Okay, from everything you've said, I totally understand why you're not that concerned re kidnapping, FGM etc. Africa is a big place so it's not like these are all common problems everywhere.

Moving on - I think this attitude of taking them out of school and doing 4 weeks is a bit annoying but most likely culturally normal. Re flights, I can believe it - we travel to South Africa and as a rule, you have to go for a very short or very long time otherwise flights land up being insanely expensive. I don't understand why. Time of year and different holiday schedules probably has an impact.

I think that 4 weeks away from you when they're used to being with you all the time is a bit much, especially for the 5 year old. But I suspect he wants to show them his country and his relatives so there will be a million people looking out for them and hanging out etc, especially useful as they already speak the language. If you could go out, i would. I think if he's paying for your trip, you should ask him to tell you how much he's willing to pay and you then just sort it yourself and if it lands up being just a week, then so be it - he doesn't get to complain about that.

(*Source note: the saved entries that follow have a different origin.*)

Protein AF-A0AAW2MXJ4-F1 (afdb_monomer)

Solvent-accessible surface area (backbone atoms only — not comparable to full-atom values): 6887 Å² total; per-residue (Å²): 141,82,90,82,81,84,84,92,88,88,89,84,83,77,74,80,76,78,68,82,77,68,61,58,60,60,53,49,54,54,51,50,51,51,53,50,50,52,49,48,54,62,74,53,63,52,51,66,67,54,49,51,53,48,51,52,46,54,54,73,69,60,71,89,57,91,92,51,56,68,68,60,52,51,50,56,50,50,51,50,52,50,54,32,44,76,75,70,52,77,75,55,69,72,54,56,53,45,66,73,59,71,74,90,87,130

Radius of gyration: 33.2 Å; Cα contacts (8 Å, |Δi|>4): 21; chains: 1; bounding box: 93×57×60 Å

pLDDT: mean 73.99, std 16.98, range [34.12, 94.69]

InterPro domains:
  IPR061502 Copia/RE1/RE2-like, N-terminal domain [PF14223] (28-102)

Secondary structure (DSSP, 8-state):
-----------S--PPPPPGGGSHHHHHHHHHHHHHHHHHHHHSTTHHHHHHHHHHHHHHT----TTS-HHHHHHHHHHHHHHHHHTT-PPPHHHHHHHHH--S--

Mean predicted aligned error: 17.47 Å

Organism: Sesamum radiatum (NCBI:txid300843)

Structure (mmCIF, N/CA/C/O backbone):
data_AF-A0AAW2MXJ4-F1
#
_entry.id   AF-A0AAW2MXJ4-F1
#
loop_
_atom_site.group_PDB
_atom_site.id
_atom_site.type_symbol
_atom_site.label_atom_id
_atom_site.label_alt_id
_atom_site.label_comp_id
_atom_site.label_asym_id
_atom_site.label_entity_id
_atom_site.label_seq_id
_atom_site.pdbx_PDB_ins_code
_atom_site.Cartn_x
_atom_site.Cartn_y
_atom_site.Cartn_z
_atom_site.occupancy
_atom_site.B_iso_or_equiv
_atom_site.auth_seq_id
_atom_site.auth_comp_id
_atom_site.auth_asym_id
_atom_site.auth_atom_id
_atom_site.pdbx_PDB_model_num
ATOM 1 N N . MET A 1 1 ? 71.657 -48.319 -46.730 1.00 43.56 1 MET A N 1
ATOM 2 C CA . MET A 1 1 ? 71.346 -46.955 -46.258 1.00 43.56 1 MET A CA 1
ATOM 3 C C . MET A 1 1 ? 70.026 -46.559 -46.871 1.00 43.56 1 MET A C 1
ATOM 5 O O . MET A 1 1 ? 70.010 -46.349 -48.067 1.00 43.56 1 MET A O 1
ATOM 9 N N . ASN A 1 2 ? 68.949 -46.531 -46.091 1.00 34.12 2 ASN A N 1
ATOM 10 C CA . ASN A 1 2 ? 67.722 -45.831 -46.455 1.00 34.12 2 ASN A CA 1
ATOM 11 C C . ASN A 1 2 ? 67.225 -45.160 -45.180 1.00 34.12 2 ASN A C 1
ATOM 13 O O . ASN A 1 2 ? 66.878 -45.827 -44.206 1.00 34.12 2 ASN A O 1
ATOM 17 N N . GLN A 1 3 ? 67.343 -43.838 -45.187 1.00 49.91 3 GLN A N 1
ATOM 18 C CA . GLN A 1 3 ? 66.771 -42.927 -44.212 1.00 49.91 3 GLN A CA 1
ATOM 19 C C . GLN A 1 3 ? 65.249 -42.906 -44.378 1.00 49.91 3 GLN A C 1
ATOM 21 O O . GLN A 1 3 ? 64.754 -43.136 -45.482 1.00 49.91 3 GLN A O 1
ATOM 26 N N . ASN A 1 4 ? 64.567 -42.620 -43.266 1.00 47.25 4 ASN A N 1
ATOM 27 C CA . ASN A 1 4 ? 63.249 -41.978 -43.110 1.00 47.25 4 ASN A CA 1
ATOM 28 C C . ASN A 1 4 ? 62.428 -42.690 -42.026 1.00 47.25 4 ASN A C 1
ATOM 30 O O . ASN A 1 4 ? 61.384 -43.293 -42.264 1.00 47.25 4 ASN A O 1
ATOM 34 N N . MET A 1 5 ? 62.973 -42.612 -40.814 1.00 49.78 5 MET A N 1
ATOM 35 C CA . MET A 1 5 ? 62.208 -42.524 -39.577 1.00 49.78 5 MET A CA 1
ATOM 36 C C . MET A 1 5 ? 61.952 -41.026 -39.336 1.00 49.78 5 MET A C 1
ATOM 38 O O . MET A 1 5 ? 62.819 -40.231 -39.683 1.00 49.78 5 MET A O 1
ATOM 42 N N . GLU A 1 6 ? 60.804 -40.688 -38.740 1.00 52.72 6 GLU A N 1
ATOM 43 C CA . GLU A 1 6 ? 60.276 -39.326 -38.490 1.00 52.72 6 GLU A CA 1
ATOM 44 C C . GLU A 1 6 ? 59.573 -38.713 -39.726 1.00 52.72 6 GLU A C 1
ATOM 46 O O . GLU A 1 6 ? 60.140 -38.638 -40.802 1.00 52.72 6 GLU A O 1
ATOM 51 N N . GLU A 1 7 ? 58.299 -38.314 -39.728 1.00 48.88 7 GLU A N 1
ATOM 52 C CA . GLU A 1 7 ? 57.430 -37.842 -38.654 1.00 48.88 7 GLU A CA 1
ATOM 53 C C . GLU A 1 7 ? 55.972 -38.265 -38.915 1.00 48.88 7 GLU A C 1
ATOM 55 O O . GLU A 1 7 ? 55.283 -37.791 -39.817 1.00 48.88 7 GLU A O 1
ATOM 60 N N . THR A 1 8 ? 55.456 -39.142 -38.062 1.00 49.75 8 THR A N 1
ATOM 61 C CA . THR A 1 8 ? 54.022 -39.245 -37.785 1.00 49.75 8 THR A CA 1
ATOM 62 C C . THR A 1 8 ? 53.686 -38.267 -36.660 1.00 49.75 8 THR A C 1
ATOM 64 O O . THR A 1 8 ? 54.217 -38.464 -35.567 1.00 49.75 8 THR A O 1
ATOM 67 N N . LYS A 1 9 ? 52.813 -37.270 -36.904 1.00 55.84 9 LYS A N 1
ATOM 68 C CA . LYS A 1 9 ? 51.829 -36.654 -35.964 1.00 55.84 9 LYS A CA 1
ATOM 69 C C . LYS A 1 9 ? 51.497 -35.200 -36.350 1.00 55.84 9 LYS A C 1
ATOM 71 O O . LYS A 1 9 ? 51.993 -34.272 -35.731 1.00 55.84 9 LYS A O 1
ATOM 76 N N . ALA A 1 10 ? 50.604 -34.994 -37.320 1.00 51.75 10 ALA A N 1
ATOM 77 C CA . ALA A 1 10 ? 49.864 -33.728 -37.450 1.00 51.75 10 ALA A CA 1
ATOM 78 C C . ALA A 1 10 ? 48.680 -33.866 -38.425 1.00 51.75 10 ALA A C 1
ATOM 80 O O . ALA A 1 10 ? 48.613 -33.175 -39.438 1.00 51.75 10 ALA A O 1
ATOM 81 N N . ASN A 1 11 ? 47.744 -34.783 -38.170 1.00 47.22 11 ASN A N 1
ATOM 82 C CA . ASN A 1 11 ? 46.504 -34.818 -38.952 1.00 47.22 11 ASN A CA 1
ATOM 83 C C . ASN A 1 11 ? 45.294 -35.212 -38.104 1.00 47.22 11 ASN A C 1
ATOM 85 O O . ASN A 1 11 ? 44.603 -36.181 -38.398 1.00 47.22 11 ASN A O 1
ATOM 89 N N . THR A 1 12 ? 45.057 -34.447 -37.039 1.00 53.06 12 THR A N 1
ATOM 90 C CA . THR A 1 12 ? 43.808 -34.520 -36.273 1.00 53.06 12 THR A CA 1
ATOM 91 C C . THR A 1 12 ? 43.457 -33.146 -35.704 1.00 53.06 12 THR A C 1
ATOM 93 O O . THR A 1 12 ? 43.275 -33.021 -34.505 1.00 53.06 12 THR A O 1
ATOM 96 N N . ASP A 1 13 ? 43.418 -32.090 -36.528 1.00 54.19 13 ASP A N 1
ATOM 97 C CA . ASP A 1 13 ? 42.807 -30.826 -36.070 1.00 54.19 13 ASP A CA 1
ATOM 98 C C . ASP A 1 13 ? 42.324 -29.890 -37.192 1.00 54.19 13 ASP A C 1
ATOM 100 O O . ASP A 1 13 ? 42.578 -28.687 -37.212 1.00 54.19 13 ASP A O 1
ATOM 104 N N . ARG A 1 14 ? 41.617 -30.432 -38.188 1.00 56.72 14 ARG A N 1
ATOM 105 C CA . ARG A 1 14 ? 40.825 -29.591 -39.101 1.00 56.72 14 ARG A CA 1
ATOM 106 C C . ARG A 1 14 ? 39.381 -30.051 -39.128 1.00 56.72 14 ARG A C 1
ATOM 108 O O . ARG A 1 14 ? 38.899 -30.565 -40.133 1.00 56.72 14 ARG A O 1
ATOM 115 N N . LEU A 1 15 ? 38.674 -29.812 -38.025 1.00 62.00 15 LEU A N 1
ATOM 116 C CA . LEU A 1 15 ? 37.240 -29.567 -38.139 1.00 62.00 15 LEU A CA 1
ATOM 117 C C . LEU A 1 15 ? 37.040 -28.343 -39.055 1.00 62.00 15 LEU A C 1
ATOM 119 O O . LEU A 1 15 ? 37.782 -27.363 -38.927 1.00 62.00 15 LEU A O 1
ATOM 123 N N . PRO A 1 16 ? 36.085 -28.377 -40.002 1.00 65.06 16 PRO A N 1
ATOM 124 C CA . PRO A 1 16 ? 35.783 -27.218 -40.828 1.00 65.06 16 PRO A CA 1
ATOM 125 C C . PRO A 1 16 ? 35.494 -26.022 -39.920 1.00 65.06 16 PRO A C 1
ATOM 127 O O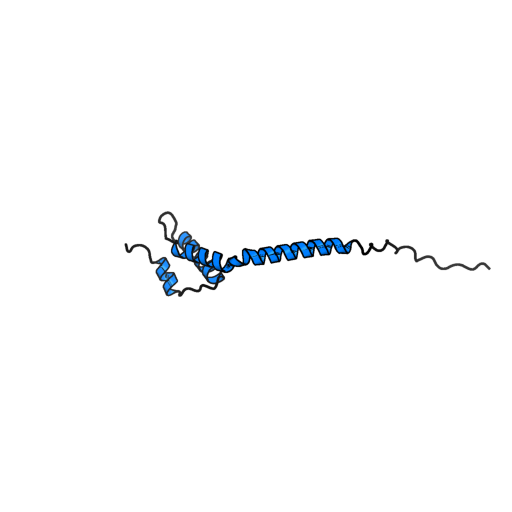 . PRO A 1 16 ? 34.653 -26.118 -39.025 1.00 65.06 16 PRO A O 1
ATOM 130 N N . ARG A 1 17 ? 36.186 -24.894 -40.136 1.00 63.56 17 ARG A N 1
ATOM 131 C CA . ARG A 1 17 ? 35.833 -23.647 -39.449 1.00 63.56 17 ARG A CA 1
ATOM 132 C C . ARG A 1 17 ? 34.345 -23.370 -39.699 1.00 63.56 17 ARG A C 1
ATOM 134 O O . ARG A 1 17 ? 33.935 -23.418 -40.864 1.00 63.56 17 ARG A O 1
ATOM 141 N N . PRO A 1 18 ? 33.546 -23.082 -38.655 1.00 58.06 18 PRO A N 1
ATOM 142 C CA . PRO A 1 18 ? 32.160 -22.684 -38.841 1.00 58.06 18 PRO A CA 1
ATOM 143 C C . PRO A 1 18 ? 32.124 -21.489 -39.791 1.00 58.06 18 PRO A C 1
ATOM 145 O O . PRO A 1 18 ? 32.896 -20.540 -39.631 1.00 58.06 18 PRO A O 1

Madwomanuptheroad29 · 28/02/2023 14:43

Hi, you have referenced Tanzania in one of your earlier post in regards to addresses/street names.
Tanzania is not a signatory to the de Hague declaration on child abduction.
If it is another country check before whether or not the country has ratified the de Hague convention.
You do need urgent legal advice, in fact I would suggest you need a court order preventing your ex to take the children out of the country and from getting them a passport.
Everything you are saying screams child risk of abduction and the suggestions of having children memorise the telephone number of the British embassy etc are naive to say the least.
You were married - so he has parental responsibility and in all likelyhood the children have dual nationality (or at least a right to dual nationality).
So the second they are in the country your ex husband is taking them to they are citizens of that country and subject to local legislation.
So in the (entirely possible) event that your ex husband decided to leave the children with his extended family or stay there with them the best possible outcome for you will be to have some sort of contact - realistically you will not see them until they are adults.

This is not informed by bias. It is the reality of too many women and unfortunately you would be neither the first nor the last.